Finding Size of sample 100 250 500 1,000 1,500 2,000 5% 4.3 2.7 1.9 1.4 1.1 1.0 10% 5.9 3.7 2.6 1.9 1.5 1.3 15% 7.0 4.4 3.1 2.2 1.8 1.6 20% 7.8 5.0 3.5 2.5 2.0 1.8 25% 8.5 5.4 3.8 2.7 2.2 1.9 30% 9.0 5.7 4.0 2.8 2.3 2.0 35% 9.3 5.9 4.2 3.0 2.4 2.1 40% 9.6 6.1 4.3 3.0 2.5 2.1 45% 9.8 6.2 4.4 3.1 2.5 2.2 50% 9.8 6.2 4.4 3.1 2.5 2.2 55% 9.8 6.2 4.4 3.1 2.5 2.2 60% 9.6 6.1 4.3 3.0 2.5 2.1 65% 9.3 5.9 4.2 3.0 2.4 2.1 70% 9.0 5.7 4.0 2.8 2.3 2.0 75% 8.5 5.4 3.8 2.7 2.2 1.9 80% 7.8 5.0 3.5 2.5 2.0 1.8 85% 7.0 4.4 3.1 2.2 1.8 1.6 90% 5.9 3.7 2.6 1.9 1.5 1.3 95% 4.3 2.7 1.9 1.4 1.1 1.0 (Table shows the percentage to add or subtract from a finding to infer the likely case for the overall population in question at the sample sizes shown. Idea for ready reckoner drawn from E. Hill, C. O’Sullivan and T. O’Sullivan [1995] Creative Arts Marketing, Butterworth Heinemann, with calculation of above figures performed by current author.)

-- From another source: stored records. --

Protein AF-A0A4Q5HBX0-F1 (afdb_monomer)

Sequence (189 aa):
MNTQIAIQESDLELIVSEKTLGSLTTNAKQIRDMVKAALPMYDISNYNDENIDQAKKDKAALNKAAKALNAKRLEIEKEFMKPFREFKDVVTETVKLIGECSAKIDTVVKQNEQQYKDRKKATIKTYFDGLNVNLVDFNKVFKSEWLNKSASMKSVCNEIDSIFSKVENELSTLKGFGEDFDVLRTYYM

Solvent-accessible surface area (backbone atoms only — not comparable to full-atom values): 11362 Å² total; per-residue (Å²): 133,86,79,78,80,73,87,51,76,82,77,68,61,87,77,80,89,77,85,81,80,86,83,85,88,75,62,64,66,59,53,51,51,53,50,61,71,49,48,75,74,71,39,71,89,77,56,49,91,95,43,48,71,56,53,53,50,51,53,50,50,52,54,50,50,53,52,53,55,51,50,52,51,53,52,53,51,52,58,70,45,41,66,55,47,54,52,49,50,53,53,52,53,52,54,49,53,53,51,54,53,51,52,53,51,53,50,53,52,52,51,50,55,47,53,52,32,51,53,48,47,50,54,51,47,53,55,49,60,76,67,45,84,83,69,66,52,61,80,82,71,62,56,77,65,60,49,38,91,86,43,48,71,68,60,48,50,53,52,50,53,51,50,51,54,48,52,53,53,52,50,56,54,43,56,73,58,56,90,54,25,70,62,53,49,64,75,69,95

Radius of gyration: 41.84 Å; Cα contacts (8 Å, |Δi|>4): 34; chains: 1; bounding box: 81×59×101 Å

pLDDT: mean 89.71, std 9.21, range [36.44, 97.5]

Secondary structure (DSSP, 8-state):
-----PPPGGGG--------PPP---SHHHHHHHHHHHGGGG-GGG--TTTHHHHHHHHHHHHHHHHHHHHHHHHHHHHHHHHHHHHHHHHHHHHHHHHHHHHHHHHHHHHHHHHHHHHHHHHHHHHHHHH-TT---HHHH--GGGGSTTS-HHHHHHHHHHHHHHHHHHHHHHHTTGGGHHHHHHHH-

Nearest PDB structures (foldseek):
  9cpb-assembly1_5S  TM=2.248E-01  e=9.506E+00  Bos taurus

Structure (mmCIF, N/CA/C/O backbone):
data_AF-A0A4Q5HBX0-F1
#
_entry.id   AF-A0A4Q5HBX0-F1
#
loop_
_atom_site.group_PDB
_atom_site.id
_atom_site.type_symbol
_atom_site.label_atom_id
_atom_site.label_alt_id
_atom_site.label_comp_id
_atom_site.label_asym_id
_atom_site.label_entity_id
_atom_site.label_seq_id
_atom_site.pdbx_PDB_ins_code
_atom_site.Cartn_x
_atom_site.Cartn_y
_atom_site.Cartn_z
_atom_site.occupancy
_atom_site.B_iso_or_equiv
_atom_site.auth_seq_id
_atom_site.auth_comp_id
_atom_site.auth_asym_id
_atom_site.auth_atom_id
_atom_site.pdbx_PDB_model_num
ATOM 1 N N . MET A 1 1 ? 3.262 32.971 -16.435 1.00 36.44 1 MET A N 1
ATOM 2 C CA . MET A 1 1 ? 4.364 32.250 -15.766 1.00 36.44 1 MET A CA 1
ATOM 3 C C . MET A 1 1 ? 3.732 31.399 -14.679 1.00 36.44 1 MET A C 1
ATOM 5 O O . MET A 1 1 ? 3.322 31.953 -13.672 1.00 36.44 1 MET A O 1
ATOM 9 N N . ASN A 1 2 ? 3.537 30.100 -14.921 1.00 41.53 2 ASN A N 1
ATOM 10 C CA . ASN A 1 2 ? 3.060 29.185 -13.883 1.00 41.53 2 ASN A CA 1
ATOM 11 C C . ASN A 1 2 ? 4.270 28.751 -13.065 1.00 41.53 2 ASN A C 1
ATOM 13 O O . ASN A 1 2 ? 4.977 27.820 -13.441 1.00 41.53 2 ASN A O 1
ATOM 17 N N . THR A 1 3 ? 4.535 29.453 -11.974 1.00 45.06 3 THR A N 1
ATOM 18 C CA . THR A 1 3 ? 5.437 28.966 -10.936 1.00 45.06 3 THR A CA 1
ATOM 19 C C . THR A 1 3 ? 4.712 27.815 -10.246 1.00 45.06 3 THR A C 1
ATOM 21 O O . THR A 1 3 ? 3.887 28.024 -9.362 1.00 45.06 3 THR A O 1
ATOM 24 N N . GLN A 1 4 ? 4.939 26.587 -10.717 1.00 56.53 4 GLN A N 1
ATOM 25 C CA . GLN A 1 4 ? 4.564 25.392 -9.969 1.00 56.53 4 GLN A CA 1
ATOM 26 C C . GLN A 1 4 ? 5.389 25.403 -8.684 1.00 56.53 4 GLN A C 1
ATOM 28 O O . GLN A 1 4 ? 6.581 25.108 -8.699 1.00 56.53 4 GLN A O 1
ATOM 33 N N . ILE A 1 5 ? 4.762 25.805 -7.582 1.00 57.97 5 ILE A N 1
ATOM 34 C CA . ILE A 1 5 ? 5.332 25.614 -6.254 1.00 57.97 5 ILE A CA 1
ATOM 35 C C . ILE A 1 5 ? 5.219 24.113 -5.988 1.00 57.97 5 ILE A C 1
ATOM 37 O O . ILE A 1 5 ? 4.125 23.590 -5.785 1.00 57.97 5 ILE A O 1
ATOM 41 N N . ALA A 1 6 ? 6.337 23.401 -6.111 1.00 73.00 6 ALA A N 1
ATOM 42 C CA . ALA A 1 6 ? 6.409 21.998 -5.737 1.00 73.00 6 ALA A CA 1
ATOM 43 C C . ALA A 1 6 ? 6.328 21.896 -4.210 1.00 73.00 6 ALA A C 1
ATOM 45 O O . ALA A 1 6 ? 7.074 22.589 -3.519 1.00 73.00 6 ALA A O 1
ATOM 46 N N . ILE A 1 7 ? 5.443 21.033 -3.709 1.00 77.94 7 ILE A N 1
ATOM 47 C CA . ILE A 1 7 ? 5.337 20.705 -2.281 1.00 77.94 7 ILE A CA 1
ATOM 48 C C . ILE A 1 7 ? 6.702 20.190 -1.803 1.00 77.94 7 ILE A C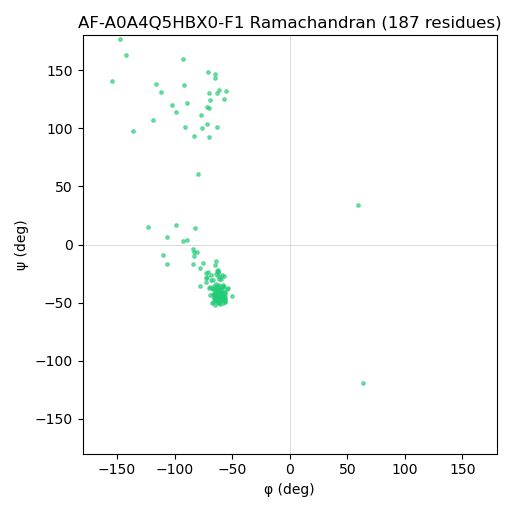 1
ATOM 50 O O . ILE A 1 7 ? 7.251 19.265 -2.407 1.00 77.94 7 ILE A O 1
ATOM 54 N N . GLN A 1 8 ? 7.253 20.799 -0.756 1.00 77.62 8 GLN A N 1
ATOM 55 C CA . GLN A 1 8 ? 8.482 20.363 -0.097 1.00 77.62 8 GLN A CA 1
ATOM 56 C C . GLN A 1 8 ? 8.159 19.426 1.072 1.00 77.62 8 GLN A C 1
ATOM 58 O O . GLN A 1 8 ? 7.056 19.437 1.610 1.00 77.62 8 GLN A O 1
ATOM 63 N N . GLU A 1 9 ? 9.134 18.622 1.497 1.00 75.31 9 GLU A N 1
ATOM 64 C CA . GLU A 1 9 ? 8.968 17.696 2.629 1.00 75.31 9 GLU A CA 1
ATOM 65 C C . GLU A 1 9 ? 8.528 18.419 3.914 1.00 75.31 9 GLU A C 1
ATOM 67 O O . GLU A 1 9 ? 7.613 17.962 4.597 1.00 75.31 9 GLU A O 1
ATOM 72 N N . SER A 1 10 ? 9.104 19.593 4.186 1.00 77.81 10 SER A N 1
ATOM 73 C CA . SER A 1 10 ? 8.747 20.437 5.333 1.00 77.81 10 SER A CA 1
ATOM 74 C C . SER A 1 10 ? 7.305 20.951 5.301 1.00 77.81 10 SER A C 1
ATOM 76 O O . SER A 1 10 ? 6.760 21.275 6.351 1.00 77.81 10 SER A O 1
ATOM 78 N N . ASP A 1 11 ? 6.674 21.021 4.123 1.00 78.69 11 ASP A N 1
ATOM 79 C CA . ASP A 1 11 ? 5.278 21.462 3.989 1.00 78.69 11 ASP A CA 1
ATOM 80 C C . ASP A 1 11 ? 4.284 20.378 4.446 1.00 78.69 11 ASP A C 1
ATOM 82 O O . ASP A 1 11 ? 3.106 20.663 4.658 1.00 78.69 11 ASP A O 1
ATOM 86 N N . LEU A 1 12 ? 4.742 19.127 4.575 1.00 83.06 12 LEU A N 1
ATOM 87 C CA . LEU A 1 12 ? 3.921 17.958 4.905 1.00 83.06 12 LEU A CA 1
ATOM 88 C C . LEU A 1 12 ? 4.135 17.458 6.338 1.00 83.06 12 LEU A C 1
ATOM 90 O O . LEU A 1 12 ? 3.603 16.411 6.716 1.00 83.06 12 LEU A O 1
ATOM 94 N N . GLU A 1 13 ? 4.903 18.189 7.144 1.00 83.50 13 GLU A N 1
ATOM 95 C CA . GLU A 1 13 ? 5.103 17.841 8.542 1.00 83.50 13 GLU A CA 1
ATOM 96 C C . GLU A 1 13 ? 3.810 18.061 9.340 1.00 83.50 13 GLU A C 1
ATOM 98 O O . GLU A 1 13 ? 3.228 19.148 9.369 1.00 83.50 13 GLU A O 1
ATOM 103 N N . LEU A 1 14 ? 3.348 17.008 10.017 1.00 86.00 14 LEU A N 1
ATOM 104 C CA . LEU A 1 14 ? 2.173 17.099 10.872 1.00 86.00 14 LEU A CA 1
ATOM 105 C C . LEU A 1 14 ? 2.531 17.813 12.183 1.00 86.00 14 LEU A C 1
ATOM 107 O O . LEU A 1 14 ? 3.032 17.199 13.125 1.00 86.00 14 LEU A O 1
ATOM 111 N N . ILE A 1 15 ? 2.203 19.099 12.269 1.00 85.50 15 ILE A N 1
ATOM 112 C CA . ILE A 1 15 ? 2.392 19.901 13.481 1.00 85.50 15 ILE A CA 1
ATOM 113 C C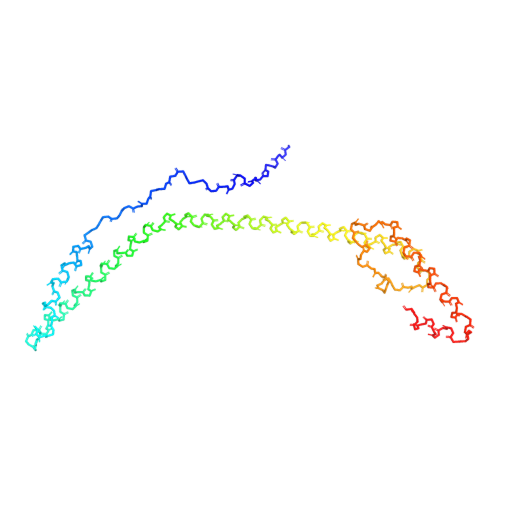 . ILE A 1 15 ? 1.146 19.801 14.367 1.00 85.50 15 ILE A C 1
ATOM 115 O O . ILE A 1 15 ? 0.040 20.162 13.966 1.00 85.50 15 ILE A O 1
ATOM 119 N N . VAL A 1 16 ? 1.322 19.341 15.607 1.00 82.38 16 VAL A N 1
ATOM 120 C CA . VAL A 1 16 ? 0.244 19.294 16.606 1.00 82.38 16 VAL A CA 1
ATOM 121 C C . VAL A 1 16 ? 0.247 20.593 17.408 1.00 82.38 16 VAL A C 1
ATOM 123 O O . VAL A 1 16 ? 1.059 20.763 18.313 1.00 82.38 16 VAL A O 1
ATOM 126 N N . SER A 1 17 ? -0.664 21.509 17.081 1.00 75.50 17 SER A N 1
ATOM 127 C CA . SER A 1 17 ? -0.760 22.815 17.751 1.00 75.50 17 SER A CA 1
ATOM 128 C C . SER A 1 17 ? -1.334 22.735 19.170 1.00 75.50 17 SER A C 1
ATOM 130 O O . SER A 1 17 ? -0.941 23.511 20.035 1.00 75.50 17 SER A O 1
ATOM 132 N N . GLU A 1 18 ? -2.242 21.793 19.431 1.00 72.94 18 GLU A N 1
ATOM 133 C CA . GLU A 1 18 ? -2.835 21.564 20.750 1.00 72.94 18 GLU A CA 1
ATOM 134 C C . GLU A 1 18 ? -3.298 20.103 20.870 1.00 72.94 18 GLU A C 1
ATOM 136 O O . GLU A 1 18 ? -3.815 19.523 19.914 1.0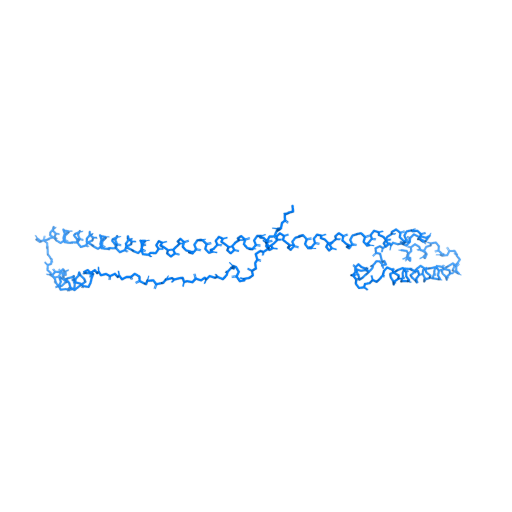0 72.94 18 GLU A O 1
ATOM 141 N N . LYS A 1 19 ? -3.113 19.488 22.046 1.00 73.31 19 LYS A N 1
ATOM 142 C CA . LYS A 1 19 ? -3.588 18.127 22.338 1.00 73.31 19 LYS A CA 1
ATOM 143 C C . LYS A 1 19 ? -4.227 18.072 23.722 1.00 73.31 19 LYS A C 1
ATOM 145 O O . LYS A 1 19 ? -3.538 17.897 24.724 1.00 73.31 19 LYS A O 1
ATOM 150 N N . THR A 1 20 ? -5.551 18.154 23.773 1.00 71.38 20 THR A N 1
ATOM 151 C CA . THR A 1 20 ? -6.331 17.948 24.997 1.00 71.38 20 THR A CA 1
ATOM 152 C C . THR A 1 20 ? -6.891 16.525 25.010 1.00 71.38 20 THR A C 1
ATOM 154 O O . THR A 1 20 ? -7.697 16.137 24.166 1.00 71.38 20 THR A O 1
ATOM 157 N N . LEU A 1 21 ? -6.439 15.687 25.950 1.00 63.62 21 LEU A N 1
ATOM 158 C CA . LEU A 1 21 ? -7.106 14.405 26.188 1.00 63.62 21 LEU A CA 1
ATOM 159 C C . LEU A 1 21 ? -8.442 14.692 26.877 1.00 63.62 21 LEU A C 1
ATOM 161 O O . LEU A 1 21 ? -8.460 15.250 27.973 1.00 63.62 21 LEU A O 1
ATOM 165 N N . GLY A 1 22 ? -9.553 14.324 26.236 1.00 65.88 22 GLY A N 1
ATOM 166 C CA . GLY A 1 22 ? -10.881 14.494 26.819 1.00 65.88 22 GLY A CA 1
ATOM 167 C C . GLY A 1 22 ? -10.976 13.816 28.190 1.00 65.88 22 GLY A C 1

For instance, say a survey finding suggests that 40% of an audience travels to an arts facility by car, and this is based on a sample of 500 people, then the likely proportion of all attenders at that facility who come by car is 40% +/- 4.3%. So between 40%-4.3% and 40%+4.3% come by car, i.e. 35.7% and 44.3% (estimated at the 95% level of confidence) (see diagram).
![[Diagram representing margin for sampling error]](http://www.aduk.org/images/jargon/large/margin.jpg)
- When to use
-
This set of techniques, procedures and protocols is particularly useful when evidence of the robustness of the finding is required: for instance, when any decision based upon it is one of high importance, or when you want the reader to be convinced of the finding arrived at.
Formulae & Worked Examples
The formula for finding the margin for sampling error (referred to here as ‘MFSE’ for short) relating to a finding that is a percentage, done at the 95% confidence level is:
MFSE = 1.96 × √(P × (100 - P) ÷ n)
Where:
- MFSE is the margin for sampling error
- 1.96 is the constant used for doing this calculation at the 95% confidence level (ie A figure of 1.96 is always used when working at the 95% confidence level)
- √ means the square root of the part of the calculation shown to the right of the square root sign
- P is the finding being test and
- n is the sample size.
Here please note that the square root found is that of everything that comes after the square root sign (i.e. (P × (100-P)) ÷ n ) .
Also please note that this formula only works for samples that are larger than 30.
Worked example
An art gallery carries out a visitor survey to which 1,000 people respond. This finds that 23% of responding visitors are in the age group aged 15 to 24 years old.
The gallery wants to know what proportion of all visitors are likely to be aged 15 to 24 years old, and it wants to know this at the 95% level of confidence.
So the calculation here will be:
MFSE = 1.96 × √(P × (100 - P) ÷ n)
= 1.96 × √(23 × (100-23) ÷ 1,000)
= 1.96 × √(23 × 77 ÷ 1,000)
= 1.96 × √(1,771 ÷ 1,000)
= 1.96 × √1.771
= 1.96 × 1.33
= 2.6Hence the proportion of visitors aged 15 to 24 years old among the entire population of gallery visitors, is likely to be 23% +/- 2.6%. That is, it will fall between 20.4 and 25.6%.
One last thing to bear in mind. If your aim in performing such a calculation is to inspire enhanced confidence in the reader, it’s always advisable to annotate the finding with the aspects of the situation that has led to it. That is, don’t just say 'Between 20.4% and 25.6% of attenders at the Gallery are likely to be aged 15 to 24 years old', but add a note (in brackets, as a footnote or endnote) that also says: 'Sample size = 1,000, margin for sampling error = 2.6% at the 95% confidence level)'.